Travel sheets are hot, too. On Amazon.com, the ad for $99 anti-bedbug sheets urges you to buy soon with this warning: Only seven left.

The “Antibacterial UV-C Bed Vac” costs about $100 and is featured online and in several catalogs. It’s advertised with this warning: “Bedbugs, beware!”

Real world: Bedbugs, which can live up to 550 days without a food source, are notoriously hard to kill. Extermination often requires months of effort, using extreme heat and/or harsh chemicals. Bed bug traps, high-tech vacuums and special sheets might not get the task done.

2012 books

The 2012 phenomenon refers to the belief, allegedly based on an ancient Mayan prophecy, that a major cataclysm is headed our way next year. Best case scenario: Massive spiritual transformation. Worst case: End of the world.

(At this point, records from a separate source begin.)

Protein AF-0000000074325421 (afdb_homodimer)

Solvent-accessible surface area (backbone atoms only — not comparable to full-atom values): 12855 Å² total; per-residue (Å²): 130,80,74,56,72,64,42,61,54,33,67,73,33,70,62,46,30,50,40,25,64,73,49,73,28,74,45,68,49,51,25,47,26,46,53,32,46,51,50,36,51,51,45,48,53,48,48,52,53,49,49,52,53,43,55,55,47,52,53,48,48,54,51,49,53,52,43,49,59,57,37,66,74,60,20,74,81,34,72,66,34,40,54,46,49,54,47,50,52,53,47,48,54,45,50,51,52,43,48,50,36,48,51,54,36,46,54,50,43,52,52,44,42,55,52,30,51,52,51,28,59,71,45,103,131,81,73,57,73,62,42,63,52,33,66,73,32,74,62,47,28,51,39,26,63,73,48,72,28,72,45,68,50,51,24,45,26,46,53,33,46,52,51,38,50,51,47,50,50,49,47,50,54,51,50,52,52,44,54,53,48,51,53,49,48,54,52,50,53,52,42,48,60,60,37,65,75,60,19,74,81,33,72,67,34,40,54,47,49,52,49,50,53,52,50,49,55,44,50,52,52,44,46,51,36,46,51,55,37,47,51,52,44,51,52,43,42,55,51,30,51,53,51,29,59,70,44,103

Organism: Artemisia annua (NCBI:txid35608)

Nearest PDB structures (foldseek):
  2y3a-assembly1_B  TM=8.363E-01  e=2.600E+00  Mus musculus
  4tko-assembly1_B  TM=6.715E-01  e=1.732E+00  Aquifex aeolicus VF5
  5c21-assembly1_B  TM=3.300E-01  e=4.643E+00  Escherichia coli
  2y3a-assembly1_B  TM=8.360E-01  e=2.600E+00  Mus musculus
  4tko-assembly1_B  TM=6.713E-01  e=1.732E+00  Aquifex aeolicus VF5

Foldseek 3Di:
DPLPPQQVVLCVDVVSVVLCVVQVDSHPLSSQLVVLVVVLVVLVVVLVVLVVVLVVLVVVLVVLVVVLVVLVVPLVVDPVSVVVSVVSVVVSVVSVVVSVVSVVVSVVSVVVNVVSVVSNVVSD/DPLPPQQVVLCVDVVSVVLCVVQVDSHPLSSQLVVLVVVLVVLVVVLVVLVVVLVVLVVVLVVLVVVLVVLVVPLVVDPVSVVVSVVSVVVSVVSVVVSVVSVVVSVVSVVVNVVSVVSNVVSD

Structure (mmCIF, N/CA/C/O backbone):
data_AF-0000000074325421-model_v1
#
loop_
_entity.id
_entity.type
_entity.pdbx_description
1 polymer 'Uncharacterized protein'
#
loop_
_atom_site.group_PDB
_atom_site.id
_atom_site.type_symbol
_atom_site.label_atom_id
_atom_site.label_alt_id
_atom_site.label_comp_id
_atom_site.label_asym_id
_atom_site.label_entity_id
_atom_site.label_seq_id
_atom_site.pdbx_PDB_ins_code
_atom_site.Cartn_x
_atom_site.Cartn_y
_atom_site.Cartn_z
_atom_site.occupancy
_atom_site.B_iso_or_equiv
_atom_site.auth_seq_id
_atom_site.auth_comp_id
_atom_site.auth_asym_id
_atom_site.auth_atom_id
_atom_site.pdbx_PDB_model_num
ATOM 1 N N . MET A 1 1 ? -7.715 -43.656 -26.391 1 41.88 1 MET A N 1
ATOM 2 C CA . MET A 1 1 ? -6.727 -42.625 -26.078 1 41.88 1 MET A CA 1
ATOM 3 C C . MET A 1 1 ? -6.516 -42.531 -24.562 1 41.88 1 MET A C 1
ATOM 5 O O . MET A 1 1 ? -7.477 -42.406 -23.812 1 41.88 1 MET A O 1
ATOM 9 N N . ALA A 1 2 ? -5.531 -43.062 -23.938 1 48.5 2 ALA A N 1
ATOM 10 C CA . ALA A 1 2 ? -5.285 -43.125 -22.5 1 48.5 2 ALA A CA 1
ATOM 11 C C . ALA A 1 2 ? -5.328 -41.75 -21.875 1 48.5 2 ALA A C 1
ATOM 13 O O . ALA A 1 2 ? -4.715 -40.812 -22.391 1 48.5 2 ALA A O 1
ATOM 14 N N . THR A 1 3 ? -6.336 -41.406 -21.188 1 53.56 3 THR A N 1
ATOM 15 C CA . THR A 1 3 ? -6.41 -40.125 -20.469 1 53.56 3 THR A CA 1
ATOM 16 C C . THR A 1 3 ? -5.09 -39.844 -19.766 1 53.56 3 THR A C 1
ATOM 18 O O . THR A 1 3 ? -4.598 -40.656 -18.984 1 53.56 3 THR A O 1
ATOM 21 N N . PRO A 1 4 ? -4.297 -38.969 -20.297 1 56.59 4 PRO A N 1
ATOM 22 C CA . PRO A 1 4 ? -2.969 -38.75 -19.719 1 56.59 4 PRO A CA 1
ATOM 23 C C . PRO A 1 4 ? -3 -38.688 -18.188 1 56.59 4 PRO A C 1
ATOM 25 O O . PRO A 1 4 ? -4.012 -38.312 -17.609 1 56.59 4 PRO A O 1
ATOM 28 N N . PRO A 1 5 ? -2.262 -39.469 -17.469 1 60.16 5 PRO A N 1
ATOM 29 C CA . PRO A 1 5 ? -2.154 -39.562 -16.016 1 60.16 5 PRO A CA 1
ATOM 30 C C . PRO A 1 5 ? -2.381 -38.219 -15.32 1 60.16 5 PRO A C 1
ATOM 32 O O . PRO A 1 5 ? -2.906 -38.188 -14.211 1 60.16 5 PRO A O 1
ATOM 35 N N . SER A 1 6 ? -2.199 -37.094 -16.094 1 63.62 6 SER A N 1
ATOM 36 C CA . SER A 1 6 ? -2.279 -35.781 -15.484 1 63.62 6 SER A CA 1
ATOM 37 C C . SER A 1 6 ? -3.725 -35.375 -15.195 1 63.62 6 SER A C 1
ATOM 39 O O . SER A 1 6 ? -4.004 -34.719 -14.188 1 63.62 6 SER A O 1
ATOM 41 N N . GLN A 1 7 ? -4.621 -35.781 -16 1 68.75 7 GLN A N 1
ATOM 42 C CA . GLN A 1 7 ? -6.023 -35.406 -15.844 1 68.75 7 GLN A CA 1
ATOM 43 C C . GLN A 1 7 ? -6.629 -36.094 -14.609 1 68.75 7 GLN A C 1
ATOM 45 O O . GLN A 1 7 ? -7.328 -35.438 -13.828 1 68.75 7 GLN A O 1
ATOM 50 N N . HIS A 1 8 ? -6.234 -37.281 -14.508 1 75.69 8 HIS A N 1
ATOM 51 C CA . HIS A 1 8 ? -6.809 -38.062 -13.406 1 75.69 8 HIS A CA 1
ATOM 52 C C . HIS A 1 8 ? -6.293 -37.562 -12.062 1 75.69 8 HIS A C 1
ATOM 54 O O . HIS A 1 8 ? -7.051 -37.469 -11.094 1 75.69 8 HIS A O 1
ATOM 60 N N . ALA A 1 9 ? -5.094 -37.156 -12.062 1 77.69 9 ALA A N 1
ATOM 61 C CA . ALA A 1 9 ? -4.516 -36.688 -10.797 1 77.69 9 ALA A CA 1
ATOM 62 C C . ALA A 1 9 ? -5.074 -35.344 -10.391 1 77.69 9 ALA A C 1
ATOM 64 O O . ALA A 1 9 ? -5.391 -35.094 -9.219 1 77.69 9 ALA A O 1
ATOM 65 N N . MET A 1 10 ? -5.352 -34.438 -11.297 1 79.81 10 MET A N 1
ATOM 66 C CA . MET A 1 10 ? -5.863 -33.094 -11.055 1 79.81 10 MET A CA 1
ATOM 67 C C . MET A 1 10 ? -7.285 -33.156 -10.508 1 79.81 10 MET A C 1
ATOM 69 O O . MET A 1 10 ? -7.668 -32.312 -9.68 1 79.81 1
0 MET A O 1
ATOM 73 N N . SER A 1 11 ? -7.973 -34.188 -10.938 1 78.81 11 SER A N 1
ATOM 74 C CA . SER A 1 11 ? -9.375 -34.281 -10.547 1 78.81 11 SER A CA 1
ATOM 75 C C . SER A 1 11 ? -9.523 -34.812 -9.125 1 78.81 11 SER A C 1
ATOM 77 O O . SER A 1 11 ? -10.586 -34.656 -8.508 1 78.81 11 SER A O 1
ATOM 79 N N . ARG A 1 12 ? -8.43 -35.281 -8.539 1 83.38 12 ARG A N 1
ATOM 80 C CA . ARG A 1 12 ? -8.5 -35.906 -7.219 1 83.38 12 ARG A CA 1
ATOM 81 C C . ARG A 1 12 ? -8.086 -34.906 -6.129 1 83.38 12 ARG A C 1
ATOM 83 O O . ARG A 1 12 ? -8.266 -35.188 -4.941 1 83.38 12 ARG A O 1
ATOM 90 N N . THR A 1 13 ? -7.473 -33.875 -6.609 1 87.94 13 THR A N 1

The phenomenon has spawned lots of books. Amazon offers 476 books on the topic, including “The 2012 Guide Book or How to Make the End of the World Fun!” by Corey Deitz.

Auntie’s Bookstore in Spokane has a more modest collection of 2012 books.

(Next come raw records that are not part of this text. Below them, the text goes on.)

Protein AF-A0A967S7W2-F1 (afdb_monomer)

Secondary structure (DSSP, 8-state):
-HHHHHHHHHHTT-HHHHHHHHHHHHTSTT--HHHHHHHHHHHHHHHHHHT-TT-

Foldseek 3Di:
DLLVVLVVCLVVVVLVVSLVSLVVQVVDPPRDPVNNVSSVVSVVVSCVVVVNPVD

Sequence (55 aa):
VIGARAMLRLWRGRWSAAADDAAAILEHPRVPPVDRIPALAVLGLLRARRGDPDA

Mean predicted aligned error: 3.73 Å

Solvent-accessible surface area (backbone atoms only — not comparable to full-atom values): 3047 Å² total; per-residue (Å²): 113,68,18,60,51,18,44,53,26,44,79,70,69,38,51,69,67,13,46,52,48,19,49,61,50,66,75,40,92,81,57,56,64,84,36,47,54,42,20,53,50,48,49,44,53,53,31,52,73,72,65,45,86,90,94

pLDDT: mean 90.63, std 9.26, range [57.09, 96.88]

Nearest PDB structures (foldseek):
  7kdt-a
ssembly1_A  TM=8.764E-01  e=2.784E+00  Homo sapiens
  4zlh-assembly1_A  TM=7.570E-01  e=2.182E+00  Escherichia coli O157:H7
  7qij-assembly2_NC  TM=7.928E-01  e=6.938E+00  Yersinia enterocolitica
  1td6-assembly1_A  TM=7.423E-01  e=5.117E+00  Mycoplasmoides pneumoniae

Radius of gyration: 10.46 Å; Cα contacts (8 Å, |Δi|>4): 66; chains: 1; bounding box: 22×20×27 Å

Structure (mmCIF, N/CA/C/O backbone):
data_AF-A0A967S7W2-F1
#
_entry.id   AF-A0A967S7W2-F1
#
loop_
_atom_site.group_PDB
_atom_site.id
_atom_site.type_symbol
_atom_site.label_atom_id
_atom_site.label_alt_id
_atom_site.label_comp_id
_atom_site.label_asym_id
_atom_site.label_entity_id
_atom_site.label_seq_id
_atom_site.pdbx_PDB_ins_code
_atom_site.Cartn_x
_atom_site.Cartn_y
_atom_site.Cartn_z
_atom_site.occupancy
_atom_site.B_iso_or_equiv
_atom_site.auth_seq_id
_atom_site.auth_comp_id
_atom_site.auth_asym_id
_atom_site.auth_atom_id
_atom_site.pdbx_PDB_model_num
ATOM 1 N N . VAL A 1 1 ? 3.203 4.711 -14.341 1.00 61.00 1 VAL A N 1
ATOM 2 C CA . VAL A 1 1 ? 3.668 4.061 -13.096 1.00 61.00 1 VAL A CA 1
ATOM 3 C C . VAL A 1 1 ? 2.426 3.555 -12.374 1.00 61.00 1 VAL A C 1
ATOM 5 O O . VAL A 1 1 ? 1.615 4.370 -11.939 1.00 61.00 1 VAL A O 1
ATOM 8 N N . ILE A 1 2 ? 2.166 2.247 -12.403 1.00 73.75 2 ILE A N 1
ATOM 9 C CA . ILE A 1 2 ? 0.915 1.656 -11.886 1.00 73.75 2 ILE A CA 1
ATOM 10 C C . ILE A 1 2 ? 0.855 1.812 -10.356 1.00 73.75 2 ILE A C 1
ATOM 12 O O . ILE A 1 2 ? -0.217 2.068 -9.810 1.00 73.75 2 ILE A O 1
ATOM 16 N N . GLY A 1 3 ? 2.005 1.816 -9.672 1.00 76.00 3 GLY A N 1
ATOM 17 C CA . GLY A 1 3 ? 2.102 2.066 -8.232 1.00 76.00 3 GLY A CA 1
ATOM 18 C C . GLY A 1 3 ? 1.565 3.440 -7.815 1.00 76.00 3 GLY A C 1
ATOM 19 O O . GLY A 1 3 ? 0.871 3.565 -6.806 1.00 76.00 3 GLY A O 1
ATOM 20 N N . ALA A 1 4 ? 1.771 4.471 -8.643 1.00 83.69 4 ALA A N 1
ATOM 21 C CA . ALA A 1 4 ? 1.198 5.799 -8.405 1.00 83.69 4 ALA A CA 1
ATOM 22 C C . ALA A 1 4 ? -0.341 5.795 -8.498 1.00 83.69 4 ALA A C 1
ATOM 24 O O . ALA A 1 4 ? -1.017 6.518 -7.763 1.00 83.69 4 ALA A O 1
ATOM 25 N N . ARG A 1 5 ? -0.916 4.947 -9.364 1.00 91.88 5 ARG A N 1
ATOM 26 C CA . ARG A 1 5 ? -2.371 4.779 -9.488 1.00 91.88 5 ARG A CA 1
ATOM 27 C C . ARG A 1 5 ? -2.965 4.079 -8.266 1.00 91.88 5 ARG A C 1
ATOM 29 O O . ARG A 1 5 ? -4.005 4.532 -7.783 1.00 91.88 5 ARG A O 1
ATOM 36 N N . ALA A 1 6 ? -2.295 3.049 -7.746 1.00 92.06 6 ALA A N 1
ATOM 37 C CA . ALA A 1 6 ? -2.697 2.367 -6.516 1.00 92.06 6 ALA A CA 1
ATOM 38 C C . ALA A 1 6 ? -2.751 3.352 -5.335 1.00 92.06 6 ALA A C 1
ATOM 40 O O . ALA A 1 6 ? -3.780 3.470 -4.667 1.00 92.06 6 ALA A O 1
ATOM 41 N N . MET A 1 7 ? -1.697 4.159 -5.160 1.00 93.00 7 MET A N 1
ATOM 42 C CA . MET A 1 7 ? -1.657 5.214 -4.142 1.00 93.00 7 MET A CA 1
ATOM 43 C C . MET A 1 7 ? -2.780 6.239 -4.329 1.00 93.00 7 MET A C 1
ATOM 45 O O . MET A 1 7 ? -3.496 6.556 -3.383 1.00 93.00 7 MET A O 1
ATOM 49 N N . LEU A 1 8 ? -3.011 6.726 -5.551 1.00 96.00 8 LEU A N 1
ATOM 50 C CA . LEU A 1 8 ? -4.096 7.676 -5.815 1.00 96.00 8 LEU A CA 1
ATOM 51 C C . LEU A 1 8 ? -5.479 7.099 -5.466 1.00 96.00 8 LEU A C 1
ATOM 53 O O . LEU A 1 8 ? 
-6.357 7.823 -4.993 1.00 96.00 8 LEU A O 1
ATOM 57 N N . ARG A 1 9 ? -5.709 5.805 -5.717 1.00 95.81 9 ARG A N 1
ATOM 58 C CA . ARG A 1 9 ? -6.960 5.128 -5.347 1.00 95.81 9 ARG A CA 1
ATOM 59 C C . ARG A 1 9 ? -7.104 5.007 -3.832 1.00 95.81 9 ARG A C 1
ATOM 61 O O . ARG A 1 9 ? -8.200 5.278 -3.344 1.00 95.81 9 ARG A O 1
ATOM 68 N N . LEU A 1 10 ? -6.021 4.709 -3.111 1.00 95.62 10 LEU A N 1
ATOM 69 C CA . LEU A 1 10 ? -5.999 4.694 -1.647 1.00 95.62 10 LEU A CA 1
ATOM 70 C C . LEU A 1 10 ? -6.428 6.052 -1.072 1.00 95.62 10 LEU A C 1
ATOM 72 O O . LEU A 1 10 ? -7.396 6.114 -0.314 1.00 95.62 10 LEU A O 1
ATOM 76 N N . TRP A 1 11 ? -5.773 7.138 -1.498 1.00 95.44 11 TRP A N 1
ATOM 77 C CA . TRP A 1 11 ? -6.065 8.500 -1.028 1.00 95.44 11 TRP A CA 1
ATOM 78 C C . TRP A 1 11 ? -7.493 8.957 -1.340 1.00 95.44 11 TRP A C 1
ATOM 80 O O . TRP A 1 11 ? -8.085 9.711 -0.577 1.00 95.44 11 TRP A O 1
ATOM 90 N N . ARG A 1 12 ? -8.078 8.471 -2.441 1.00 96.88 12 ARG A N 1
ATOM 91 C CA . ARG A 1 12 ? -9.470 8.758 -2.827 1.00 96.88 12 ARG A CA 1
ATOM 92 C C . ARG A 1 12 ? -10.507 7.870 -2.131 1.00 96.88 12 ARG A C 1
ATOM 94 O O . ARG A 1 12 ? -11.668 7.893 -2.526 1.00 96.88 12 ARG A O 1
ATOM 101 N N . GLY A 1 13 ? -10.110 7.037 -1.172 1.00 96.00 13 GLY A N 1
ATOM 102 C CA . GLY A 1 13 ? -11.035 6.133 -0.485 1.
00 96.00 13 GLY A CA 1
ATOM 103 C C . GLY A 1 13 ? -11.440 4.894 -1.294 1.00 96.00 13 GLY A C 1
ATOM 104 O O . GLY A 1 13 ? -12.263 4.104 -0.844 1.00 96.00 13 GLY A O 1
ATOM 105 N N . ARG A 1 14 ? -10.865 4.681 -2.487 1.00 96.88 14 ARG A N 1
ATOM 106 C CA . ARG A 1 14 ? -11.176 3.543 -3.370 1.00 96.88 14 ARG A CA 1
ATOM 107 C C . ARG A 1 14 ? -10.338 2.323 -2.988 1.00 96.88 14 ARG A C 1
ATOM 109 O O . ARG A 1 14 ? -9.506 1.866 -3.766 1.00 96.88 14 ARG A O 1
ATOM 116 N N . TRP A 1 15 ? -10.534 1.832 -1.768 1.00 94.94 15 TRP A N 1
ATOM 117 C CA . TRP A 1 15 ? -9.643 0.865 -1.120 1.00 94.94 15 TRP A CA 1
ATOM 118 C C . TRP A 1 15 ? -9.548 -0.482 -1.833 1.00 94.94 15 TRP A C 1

Melissa Opel, Auntie’s manager, said interested customers fall into two camps.

“People who have heard about it and are interested in knowing more. The others I would compare to the Y2K people. They want to know how to prepare.”

Real world: 2013: If it arrives then the end-of-the-world worries were misplaced.

How does that sound?

Aluminum wallets

Some credit and debit cards now contain “radio frequency identification technology” to simplify checking out in stores. Just wave your card through the checkout stand scanner and away you go.

But criminals are allegedly buying cheap scanners, easily hidden in their coats. They then stand near you in the checkout line and scan your credit card numbers through your purse and wallet.

Aluminum wallets are designed to block the scans.

Real world: Are criminals really scanning people’s credit and debit cards?

The debate is ongoing. Businesses who sell radio frequency identification technology say it’s harder than reported to scan wallets and the frequency is too weak to be easily picked up by a scanner a few feet away. Credit card companies who use the technology say it could happen, but the media has exaggerated the real threat.

Meanwhile you can buy aluminum wallets everywhere – online and in many retail shops in the Inland Northwest – for less than $10, including at Boo Radley’s, a gift shop in downtown Spokane known for its quirky and cutting-edge items.

Owner Andy Dinnison didn’t buy aluminum wallets for “scary-world” reasons. Most of his customers, he said, like the wallets for their business cards.

“It’s kind of a cool modern design,” he said.

Dinnison understands “scary-world” gifts in a world where bugs bite, criminals grow bold and the end often feels near.

But he’s not crazy about products that feed the culture’s fear factor.

He said: “We need less of that, don’t you think?”